Task goal:
Using the entries below, write out the line with "ATOM 289 C C", the line with "ATOM 303 N N", and every line in between, exactly as each is written.

Records supplied:
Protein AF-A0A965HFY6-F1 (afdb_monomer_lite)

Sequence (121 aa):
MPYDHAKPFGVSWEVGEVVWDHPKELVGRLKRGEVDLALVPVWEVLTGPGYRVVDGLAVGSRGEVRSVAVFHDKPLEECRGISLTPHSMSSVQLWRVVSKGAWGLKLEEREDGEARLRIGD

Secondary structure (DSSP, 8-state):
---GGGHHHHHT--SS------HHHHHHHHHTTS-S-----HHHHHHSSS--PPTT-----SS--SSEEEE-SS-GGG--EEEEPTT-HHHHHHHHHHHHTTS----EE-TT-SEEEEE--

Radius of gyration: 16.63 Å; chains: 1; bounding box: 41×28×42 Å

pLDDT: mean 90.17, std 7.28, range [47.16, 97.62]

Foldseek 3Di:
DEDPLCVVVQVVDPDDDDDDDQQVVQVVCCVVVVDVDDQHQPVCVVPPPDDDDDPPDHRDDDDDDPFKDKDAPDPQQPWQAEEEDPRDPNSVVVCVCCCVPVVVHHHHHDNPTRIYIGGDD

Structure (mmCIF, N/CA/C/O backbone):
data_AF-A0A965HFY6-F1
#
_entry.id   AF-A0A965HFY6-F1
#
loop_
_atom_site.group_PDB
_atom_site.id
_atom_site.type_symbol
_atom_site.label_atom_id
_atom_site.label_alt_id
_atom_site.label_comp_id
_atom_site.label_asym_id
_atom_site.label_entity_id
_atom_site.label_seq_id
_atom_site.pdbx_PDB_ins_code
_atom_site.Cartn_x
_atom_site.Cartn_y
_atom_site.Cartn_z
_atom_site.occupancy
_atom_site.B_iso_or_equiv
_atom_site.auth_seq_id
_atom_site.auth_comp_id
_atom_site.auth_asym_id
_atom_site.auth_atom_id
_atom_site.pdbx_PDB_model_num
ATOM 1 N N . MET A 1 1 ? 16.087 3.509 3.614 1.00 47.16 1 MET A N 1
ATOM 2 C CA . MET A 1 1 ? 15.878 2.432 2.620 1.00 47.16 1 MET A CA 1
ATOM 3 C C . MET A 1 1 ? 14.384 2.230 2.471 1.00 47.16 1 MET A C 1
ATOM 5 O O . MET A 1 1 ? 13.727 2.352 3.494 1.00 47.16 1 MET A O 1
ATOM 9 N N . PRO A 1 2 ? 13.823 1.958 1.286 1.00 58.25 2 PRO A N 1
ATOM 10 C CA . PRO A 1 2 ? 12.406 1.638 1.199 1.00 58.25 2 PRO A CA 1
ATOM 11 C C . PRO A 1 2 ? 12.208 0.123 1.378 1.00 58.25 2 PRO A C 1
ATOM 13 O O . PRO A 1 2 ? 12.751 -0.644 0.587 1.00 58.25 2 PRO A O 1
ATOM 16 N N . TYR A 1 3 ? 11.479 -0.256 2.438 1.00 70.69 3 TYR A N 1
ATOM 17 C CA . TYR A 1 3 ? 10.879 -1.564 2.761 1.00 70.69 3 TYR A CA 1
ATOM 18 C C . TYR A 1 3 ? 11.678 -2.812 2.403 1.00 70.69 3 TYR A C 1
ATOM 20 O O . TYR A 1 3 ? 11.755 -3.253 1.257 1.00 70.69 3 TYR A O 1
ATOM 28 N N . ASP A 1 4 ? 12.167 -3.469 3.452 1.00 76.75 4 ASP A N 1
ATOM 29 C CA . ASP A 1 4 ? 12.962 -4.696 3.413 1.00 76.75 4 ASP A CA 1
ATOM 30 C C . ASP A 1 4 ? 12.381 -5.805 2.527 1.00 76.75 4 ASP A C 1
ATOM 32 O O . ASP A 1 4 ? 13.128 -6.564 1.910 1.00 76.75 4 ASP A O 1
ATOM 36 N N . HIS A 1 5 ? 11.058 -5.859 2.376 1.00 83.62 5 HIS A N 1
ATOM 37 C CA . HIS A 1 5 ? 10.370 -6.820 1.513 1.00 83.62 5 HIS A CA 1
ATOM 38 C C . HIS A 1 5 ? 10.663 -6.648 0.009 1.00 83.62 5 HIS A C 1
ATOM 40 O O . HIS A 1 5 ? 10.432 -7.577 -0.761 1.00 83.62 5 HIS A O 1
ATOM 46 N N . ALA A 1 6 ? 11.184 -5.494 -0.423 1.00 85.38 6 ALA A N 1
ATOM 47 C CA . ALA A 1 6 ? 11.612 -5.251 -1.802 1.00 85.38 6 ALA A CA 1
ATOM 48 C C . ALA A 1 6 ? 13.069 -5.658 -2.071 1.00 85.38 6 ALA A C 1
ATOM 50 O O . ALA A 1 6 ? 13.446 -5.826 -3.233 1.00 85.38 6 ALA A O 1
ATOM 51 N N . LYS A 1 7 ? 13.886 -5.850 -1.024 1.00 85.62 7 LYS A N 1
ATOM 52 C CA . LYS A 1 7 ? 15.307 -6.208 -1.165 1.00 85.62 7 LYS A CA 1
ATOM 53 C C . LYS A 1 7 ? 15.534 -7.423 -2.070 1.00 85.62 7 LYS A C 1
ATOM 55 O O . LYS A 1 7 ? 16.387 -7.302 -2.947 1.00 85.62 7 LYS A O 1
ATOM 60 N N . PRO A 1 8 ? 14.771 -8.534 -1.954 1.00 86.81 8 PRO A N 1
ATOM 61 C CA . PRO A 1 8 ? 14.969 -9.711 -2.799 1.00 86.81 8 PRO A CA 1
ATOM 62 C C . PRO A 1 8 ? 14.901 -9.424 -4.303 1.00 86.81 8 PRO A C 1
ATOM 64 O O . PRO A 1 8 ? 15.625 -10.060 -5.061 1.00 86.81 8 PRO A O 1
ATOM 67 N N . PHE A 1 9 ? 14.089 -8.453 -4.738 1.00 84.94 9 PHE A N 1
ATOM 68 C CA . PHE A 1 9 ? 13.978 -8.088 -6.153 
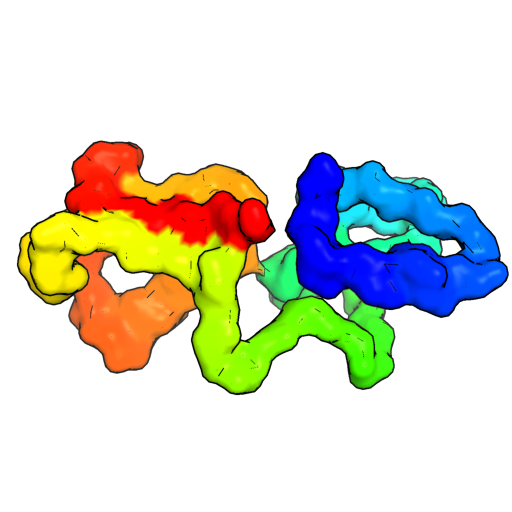1.00 84.94 9 PHE A CA 1
ATOM 69 C C . PHE A 1 9 ? 15.240 -7.397 -6.659 1.00 84.94 9 PHE A C 1
ATOM 71 O O . PHE A 1 9 ? 15.756 -7.771 -7.703 1.00 84.94 9 PHE A O 1
ATOM 78 N N . GLY A 1 10 ? 15.752 -6.415 -5.912 1.00 84.31 10 GLY A N 1
ATOM 79 C CA . GLY A 1 10 ? 16.932 -5.660 -6.332 1.00 84.31 10 GLY A CA 1
ATOM 80 C C . GLY A 1 10 ? 18.234 -6.448 -6.192 1.00 84.31 10 GLY A C 1
ATOM 81 O O . GLY A 1 10 ? 19.086 -6.359 -7.064 1.00 84.31 10 GLY A O 1
ATOM 82 N N . VAL A 1 11 ? 18.398 -7.250 -5.132 1.00 82.75 11 VAL A N 1
ATOM 83 C CA . VAL A 1 11 ? 19.643 -8.023 -4.929 1.00 82.75 11 VAL A CA 1
ATOM 84 C C . VAL A 1 11 ? 19.773 -9.218 -5.870 1.00 82.75 11 VAL A C 1
ATOM 86 O O . VAL A 1 11 ? 20.888 -9.639 -6.149 1.00 82.75 11 VAL A O 1
ATOM 89 N N . SER A 1 12 ? 18.651 -9.762 -6.350 1.00 82.44 12 SER A N 1
ATOM 90 C CA . SER A 1 12 ? 18.645 -10.881 -7.305 1.00 82.44 12 SER A CA 1
ATOM 91 C C . SER A 1 12 ? 18.688 -10.404 -8.760 1.00 82.44 12 SER A C 1
ATOM 93 O O . SER A 1 12 ? 18.622 -11.220 -9.676 1.00 82.44 12 SER A O 1
ATOM 95 N N . TRP A 1 13 ? 18.737 -9.089 -8.989 1.00 84.75 13 TRP A N 1
ATOM 96 C CA . TRP A 1 13 ? 18.756 -8.517 -10.326 1.00 84.75 13 TRP A CA 1
ATOM 97 C C . TRP A 1 13 ? 20.192 -8.467 -10.849 1.00 84.75 13 TRP A C 1
ATOM 99 O O . TRP A 1 13 ? 20.986 -7.619 -10.453 1.00 84.75 13 TRP A O 1
ATOM 109 N N . GLU A 1 14 ? 20.536 -9.404 -11.729 1.00 81.44 14 GLU A N 1
ATOM 110 C CA . GLU A 1 14 ? 21.915 -9.575 -12.211 1.00 81.44 14 GLU A CA 1
ATOM 111 C C . GLU A 1 14 ? 22.253 -8.706 -13.436 1.00 81.44 14 GLU A C 1
ATOM 113 O O . GLU A 1 14 ? 23.420 -8.590 -13.808 1.00 81.44 14 GLU A O 1
ATOM 118 N N . VAL A 1 15 ? 21.250 -8.094 -14.081 1.00 80.88 15 VAL A N 1
ATOM 119 C CA . VAL A 1 15 ? 21.416 -7.405 -15.372 1.00 80.88 15 VAL A CA 1
ATOM 120 C C . VAL A 1 15 ? 20.891 -5.972 -15.317 1.00 80.88 15 VAL A C 1
ATOM 122 O O . VAL A 1 15 ? 19.688 -5.749 -15.305 1.00 80.88 15 VAL A O 1
ATOM 125 N N . GLY A 1 16 ? 21.784 -4.987 -15.389 1.00 83.06 16 GLY A N 1
ATOM 126 C CA . GLY A 1 16 ? 21.425 -3.563 -15.419 1.00 83.06 16 GLY A CA 1
ATOM 127 C C . GLY A 1 16 ? 21.549 -2.867 -14.062 1.00 83.06 16 GLY A C 1
ATOM 128 O O . GLY A 1 16 ? 22.069 -3.430 -13.102 1.00 83.06 16 GLY A O 1
ATOM 129 N N . GLU A 1 17 ? 21.120 -1.608 -14.003 1.00 90.25 17 GLU A N 1
ATOM 130 C CA . GLU A 1 17 ? 21.230 -0.763 -12.810 1.00 90.25 17 GLU A CA 1
ATOM 131 C C . GLU A 1 17 ? 20.001 -0.904 -11.899 1.00 90.25 17 GLU A C 1
ATOM 133 O O . GLU A 1 17 ? 18.861 -0.879 -12.362 1.00 90.25 17 GLU A O 1
ATOM 138 N N . VAL A 1 18 ? 20.234 -1.011 -10.587 1.00 91.19 18 VAL A N 1
ATOM 139 C CA . VAL A 1 18 ? 19.176 -1.043 -9.568 1.00 91.19 18 VAL A CA 1
ATOM 140 C C . VAL A 1 18 ? 19.127 0.295 -8.837 1.00 91.19 18 VAL A C 1
ATOM 142 O O . VAL A 1 18 ? 20.072 0.671 -8.144 1.00 91.19 18 VAL A O 1
ATOM 145 N N . VAL A 1 19 ? 17.988 0.981 -8.937 1.00 90.56 19 VAL A N 1
ATOM 146 C CA . VAL A 1 19 ? 17.729 2.253 -8.251 1.00 90.56 19 VAL A CA 1
ATOM 147 C C . VAL A 1 19 ? 16.835 2.019 -7.033 1.00 90.56 19 VAL A C 1
ATOM 149 O O . VAL A 1 19 ? 15.727 1.496 -7.151 1.00 90.56 19 VAL A O 1
ATOM 152 N N . TRP A 1 20 ? 17.296 2.446 -5.855 1.00 89.62 20 TRP A N 1
ATOM 153 C CA . TRP A 1 20 ? 16.522 2.389 -4.612 1.00 89.62 20 TRP A CA 1
ATOM 154 C C . TRP A 1 20 ? 15.886 3.743 -4.312 1.00 89.62 20 TRP A C 1
ATOM 156 O O . TRP A 1 20 ? 16.595 4.727 -4.112 1.00 89.62 20 TRP A O 1
ATOM 166 N N . ASP A 1 21 ? 14.557 3.791 -4.226 1.00 89.38 21 ASP A N 1
ATOM 167 C CA . ASP A 1 21 ? 13.818 5.016 -3.910 1.00 89.38 21 ASP A CA 1
ATOM 168 C C . ASP A 1 21 ? 12.453 4.705 -3.270 1.00 89.38 21 ASP A C 1
ATOM 170 O O . ASP A 1 21 ? 11.969 3.573 -3.329 1.00 89.38 21 ASP A O 1
ATOM 174 N N . HIS A 1 22 ? 11.820 5.698 -2.645 1.00 85.50 22 HIS A N 1
ATOM 175 C CA . HIS A 1 22 ? 10.466 5.558 -2.107 1.00 85.50 22 HIS A CA 1
ATOM 176 C C . HIS A 1 22 ? 9.482 5.217 -3.250 1.00 85.50 22 HIS A C 1
ATOM 178 O O . HIS A 1 22 ? 9.634 5.735 -4.356 1.00 85.50 22 HIS A O 1
ATOM 184 N N . PRO A 1 23 ? 8.423 4.412 -3.036 1.00 85.56 23 PRO A N 1
ATOM 185 C CA . PRO A 1 23 ? 7.611 3.876 -4.130 1.00 85.56 23 PRO A CA 1
ATOM 186 C C . PRO A 1 23 ? 6.889 4.983 -4.885 1.00 85.56 23 PRO A C 1
ATOM 188 O O . PRO A 1 23 ? 6.697 4.900 -6.093 1.00 85.56 23 PRO A O 1
ATOM 191 N N . LYS A 1 24 ? 6.530 6.058 -4.176 1.00 83.25 24 LYS A N 1
ATOM 192 C CA . LYS A 1 24 ? 5.989 7.275 -4.785 1.00 83.25 24 LYS A CA 1
ATOM 193 C C . LYS A 1 24 ? 6.968 7.911 -5.784 1.00 83.25 24 LYS A C 1
ATOM 195 O O . LYS A 1 24 ? 6.540 8.349 -6.847 1.00 83.25 24 LYS A O 1
ATOM 200 N N . GLU A 1 25 ? 8.260 7.927 -5.471 1.00 89.94 25 GLU A N 1
ATOM 201 C CA . GLU A 1 25 ? 9.291 8.466 -6.360 1.00 89.94 25 GLU A CA 1
ATOM 202 C C . GLU A 1 25 ? 9.579 7.507 -7.516 1.00 89.94 25 GLU A C 1
ATOM 204 O O . GLU A 1 25 ? 9.648 7.948 -8.661 1.00 89.94 25 GLU A O 1
ATOM 209 N N . LEU A 1 26 ? 9.622 6.192 -7.260 1.00 92.19 26 LEU A N 1
ATOM 210 C CA . LEU A 1 26 ? 9.750 5.168 -8.306 1.00 92.19 26 LEU A CA 1
ATOM 211 C C . LEU A 1 26 ? 8.638 5.268 -9.362 1.00 92.19 26 LEU A C 1
ATOM 213 O O . LEU A 1 26 ? 8.908 5.142 -10.554 1.00 92.19 26 LEU A O 1
ATOM 217 N N . VAL A 1 27 ? 7.403 5.574 -8.950 1.00 92.12 27 VAL A N 1
ATOM 218 C CA . VAL A 1 27 ? 6.295 5.870 -9.875 1.00 92.12 27 VAL A CA 1
ATOM 219 C C . VAL A 1 27 ? 6.613 7.064 -10.773 1.00 92.12 27 VAL A C 1
ATOM 221 O O . VAL A 1 27 ? 6.386 7.005 -11.982 1.00 92.12 27 VAL A O 1
ATOM 224 N N . GLY A 1 28 ? 7.138 8.150 -10.200 1.00 93.00 28 GLY A N 1
ATOM 225 C CA . GLY A 1 28 ? 7.528 9.339 -10.954 1.00 93.00 28 GLY A CA 1
ATOM 226 C C . GLY A 1 28 ? 8.652 9.053 -11.950 1.00 93.00 28 GLY A C 1
ATOM 227 O O . GLY A 1 28 ? 8.551 9.452 -13.109 1.00 93.00 28 GLY A O 1
ATOM 228 N N . ARG A 1 29 ? 9.684 8.320 -11.519 1.00 95.06 29 ARG A N 1
ATOM 229 C CA . ARG A 1 29 ? 10.816 7.900 -12.360 1.00 95.06 29 ARG A CA 1
ATOM 230 C C . ARG A 1 29 ?
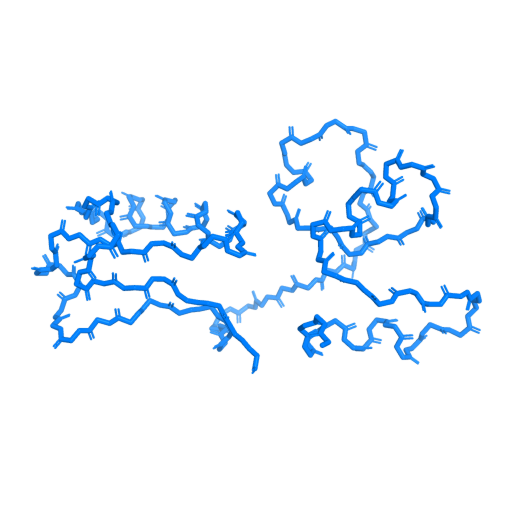 10.353 7.044 -13.537 1.00 95.06 29 ARG A C 1
ATOM 232 O O . ARG A 1 29 ? 10.717 7.332 -14.673 1.00 95.06 29 ARG A O 1
ATOM 239 N N . LEU A 1 30 ? 9.481 6.065 -13.280 1.00 95.12 30 LEU A N 1
ATOM 240 C CA . LEU A 1 30 ? 8.906 5.210 -14.321 1.00 95.12 30 LEU A CA 1
ATOM 241 C C . LEU A 1 30 ? 8.112 6.034 -15.345 1.00 95.12 30 LEU A C 1
ATOM 243 O O . LEU A 1 30 ? 8.294 5.868 -16.546 1.00 95.12 30 LEU A O 1
ATOM 247 N N . LYS A 1 31 ? 7.278 6.983 -14.894 1.00 93.31 31 LYS A N 1
ATOM 248 C CA . LYS A 1 31 ? 6.513 7.867 -15.798 1.00 93.31 31 LYS A CA 1
ATOM 249 C C . LYS A 1 31 ? 7.400 8.771 -16.656 1.00 93.31 31 LYS A C 1
ATOM 251 O O . LYS A 1 31 ? 7.009 9.108 -17.770 1.00 93.31 31 LYS A O 1
ATOM 256 N N . ARG A 1 32 ? 8.563 9.184 -16.145 1.00 95.25 32 ARG A N 1
ATOM 257 C CA . ARG A 1 32 ? 9.541 10.005 -16.879 1.00 95.25 32 ARG A CA 1
ATOM 258 C C . ARG A 1 32 ? 10.478 9.184 -17.773 1.00 95.25 32 ARG A C 1
ATOM 260 O O . ARG A 1 32 ? 11.270 9.781 -18.492 1.00 95.25 32 ARG A O 1
ATOM 267 N N . GLY A 1 33 ? 10.385 7.853 -17.747 1.00 94.50 33 GLY A N 1
ATOM 268 C CA . GLY A 1 33 ? 11.282 6.969 -18.495 1.00 94.50 33 GLY A CA 1
ATOM 269 C C . GLY A 1 33 ? 12.706 6.925 -17.936 1.00 94.50 33 GLY A C 1
ATOM 270 O O . GLY A 1 33 ? 13.633 6.590 -18.660 1.00 94.50 33 GLY A O 1
ATOM 271 N N . GLU A 1 34 ? 12.895 7.283 -16.663 1.00 95.69 34 GLU A N 1
ATOM 272 C CA . GLU A 1 34 ? 14.199 7.201 -15.985 1.00 95.69 34 GLU A CA 1
ATOM 273 C C . GLU A 1 34 ? 14.532 5.771 -15.540 1.00 95.69 34 GLU A C 1
ATOM 275 O O . GLU A 1 34 ? 15.683 5.471 -15.244 1.00 95.69 34 GLU A O 1
ATOM 280 N N . VAL A 1 35 ? 13.519 4.902 -15.465 1.00 94.25 35 VAL A N 1
ATOM 281 C CA . VAL A 1 35 ? 13.651 3.463 -15.216 1.00 94.25 35 VAL A CA 1
ATOM 282 C C . VAL A 1 35 ? 12.695 2.705 -16.133 1.00 94.25 35 VAL A C 1
ATOM 284 O O . VAL A 1 35 ? 11.578 3.166 -16.375 1.00 94.25 35 VAL A O 1
ATOM 287 N N . ASP A 1 36 ? 13.108 1.529 -16.605 1.00 92.62 36 ASP A N 1
ATOM 288 C CA . ASP A 1 36 ? 12.288 0.672 -17.476 1.00 92.62 36 ASP A CA 1
ATOM 289 C C . ASP A 1 36 ? 11.265 -0.172 -16.696 1.00 92.62 36 ASP A C 1
ATOM 291 O O . ASP A 1 36 ? 10.205 -0.534 -17.210 1.00 92.62 36 ASP A O 1
ATOM 295 N N . LEU A 1 37 ? 11.588 -0.491 -15.440 1.00 92.12 37 LEU A N 1
ATOM 296 C CA . LEU A 1 37 ? 10.796 -1.318 -14.533 1.00 92.12 37 LEU A CA 1
ATOM 297 C C . LEU A 1 37 ? 10.863 -0.730 -13.121 1.00 92.12 37 LEU A C 1
ATOM 299 O O . LEU A 1 37 ? 11.914 -0.274 -12.676 1.00 92.12 37 LEU A O 1
ATOM 303 N N . ALA A 1 38 ? 9.747 -0.769 -12.395 1.00 93.25 38 ALA A N 1
ATOM 304 C CA . ALA A 1 38 ? 9.695 -0.323 -11.009 1.00 93.25 38 ALA A CA 1
ATOM 305 C C . ALA A 1 38 ? 8.692 -1.137 -10.186 
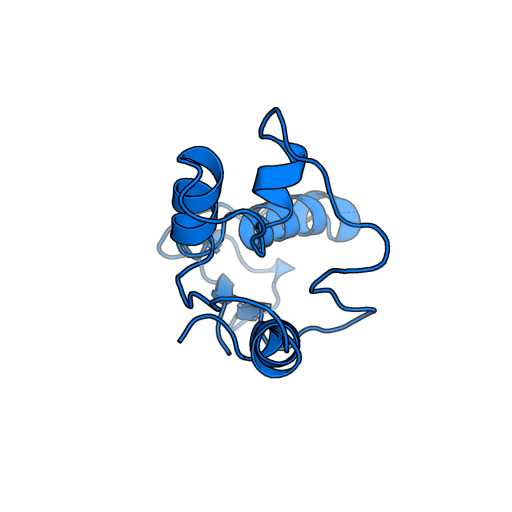1.00 93.25 38 ALA A C 1
ATOM 307 O O . ALA A 1 38 ? 7.665 -1.587 -10.697 1.00 93.25 38 ALA A O 1
ATOM 308 N N . LEU A 1 39 ? 8.955 -1.257 -8.882 1.00 91.81 39 LEU A N 1
ATOM 309 C CA . LEU A 1 39 ? 7.939 -1.668 -7.917 1.00 91.81 39 LEU A CA 1
ATOM 310 C C . LEU A 1 39 ? 6.957 -0.511 -7.715 1.00 91.81 39 LEU A C 1
ATOM 312 O O . LEU A 1 39 ? 7.300 0.524 -7.142 1.00 91.81 39 LEU A O 1
ATOM 316 N N . VAL A 1 40 ? 5.731 -0.697 -8.197 1.00 92.50 40 VAL A N 1
ATOM 317 C CA . VAL A 1 40 ? 4.666 0.310 -8.168 1.00 92.50 40 VAL A CA 1
ATOM 318 C C . VAL A 1 40 ? 3.589 -0.110 -7.159 1.00 92.50 40 VAL A C 1
ATOM 320 O O . VAL A 1 40 ? 3.153 -1.262 -7.191 1.00 92.50 40 VAL A O 1
ATOM 323 N N . PRO A 1 41 ? 3.118 0.789 -6.270 1.00 91.62 41 PRO A N 1
ATOM 324 C CA . PRO A 1 41 ? 2.005 0.488 -5.374 1.00 91.62 41 PRO A CA 1
ATOM 325 C C . PRO A 1 41 ? 0.757 0.045 -6.138 1.00 91.62 41 PRO A C 1
ATOM 327 O O . PRO A 1 41 ? 0.368 0.681 -7.115 1.00 91.62 41 PRO A O 1
ATOM 330 N N . VAL A 1 42 ? 0.070 -0.989 -5.647 1.00 92.62 42 VAL A N 1
ATOM 331 C CA . VAL A 1 42 ? -1.116 -1.550 -6.320 1.00 92.62 42 VAL A CA 1
ATOM 332 C C . VAL A 1 42 ? -2.202 -0.503 -6.581 1.00 92.62 42 VAL A C 1
ATOM 334 O O . VAL A 1 42 ? -2.839 -0.526 -7.628 1.00 92.62 42 VAL A O 1
ATOM 337 N N . TRP A 1 43 ? -2.379 0.467 -5.680 1.00 92.19 43 TRP A N 1
ATOM 338 C CA . TRP A 1 43 ? -3.341 1.550 -5.886 1.00 92.19 43 TRP A CA 1
ATOM 339 C C . TRP A 1 43 ? -3.026 2.412 -7.117 1.00 92.19 43 TRP A C 1
ATOM 341 O O . TRP A 1 43 ? -3.944 2.813 -7.828 1.00 92.19 43 TRP A O 1
ATOM 351 N N . GLU A 1 44 ? -1.746 2.673 -7.390 1.00 93.00 44 GLU A N 1
ATOM 352 C CA . GLU A 1 44 ? -1.323 3.422 -8.578 1.00 93.00 44 GLU A CA 1
ATOM 353 C C . GLU A 1 44 ? -1.614 2.617 -9.849 1.00 93.00 44 GLU A C 1
ATOM 355 O O . GLU A 1 44 ? -2.152 3.163 -10.806 1.00 93.00 44 GLU A O 1
ATOM 360 N N . VAL A 1 45 ? -1.345 1.307 -9.835 1.00 93.19 45 VAL A N 1
ATOM 361 C CA . VAL A 1 45 ? -1.658 0.416 -10.965 1.00 93.19 45 VAL A CA 1
ATOM 362 C C . VAL A 1 45 ? -3.160 0.379 -11.259 1.00 93.19 45 VAL A C 1
ATOM 364 O O . VAL A 1 45 ? -3.557 0.377 -12.419 1.00 93.19 45 VAL A O 1
ATOM 367 N N . LEU A 1 46 ? -4.002 0.350 -10.221 1.00 92.12 46 LEU A N 1
ATOM 368 C CA . LEU A 1 46 ? -5.458 0.245 -10.368 1.00 92.12 46 LEU A CA 1
ATOM 369 C C . LEU A 1 46 ? -6.131 1.548 -10.818 1.00 92.12 46 LEU A C 1
ATOM 371 O O . LEU A 1 46 ? -7.204 1.500 -11.413 1.00 92.12 46 LEU A O 1
ATOM 375 N N . THR A 1 47 ? -5.549 2.702 -10.489 1.00 91.88 47 THR A N 1
ATOM 376 C CA . THR A 1 47 ? -6.174 4.016 -10.731 1.00 91.88 47 THR A CA 1
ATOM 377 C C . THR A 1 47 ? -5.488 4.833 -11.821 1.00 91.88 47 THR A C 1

Exercise solution:
ATOM 289 C C . ASP A 1 36 ? 11.265 -0.172 -16.696 1.00 92.62 36 ASP A C 1
ATOM 291 O O . ASP A 1 36 ? 10.205 -0.534 -17.210 1.00 92.62 36 ASP A O 1
ATOM 295 N N . LEU A 1 37 ? 11.588 -0.491 -15.440 1.00 92.12 37 LEU A N 1
ATOM 296 C CA . LEU A 1 37 ? 10.796 -1.318 -14.533 1.00 92.12 37 LEU A CA 1
ATOM 297 C C . LEU A 1 37 ? 10.863 -0.730 -13.121 1.00 92.12 37 LEU A C 1
ATOM 299 O O . LEU A 1 37 ? 11.914 -0.274 -12.676 1.00 92.12 37 LEU A O 1
ATOM 303 N N . ALA A 1 38 ? 9.747 -0.769 -12.395 1.00 93.25 38 ALA A N 1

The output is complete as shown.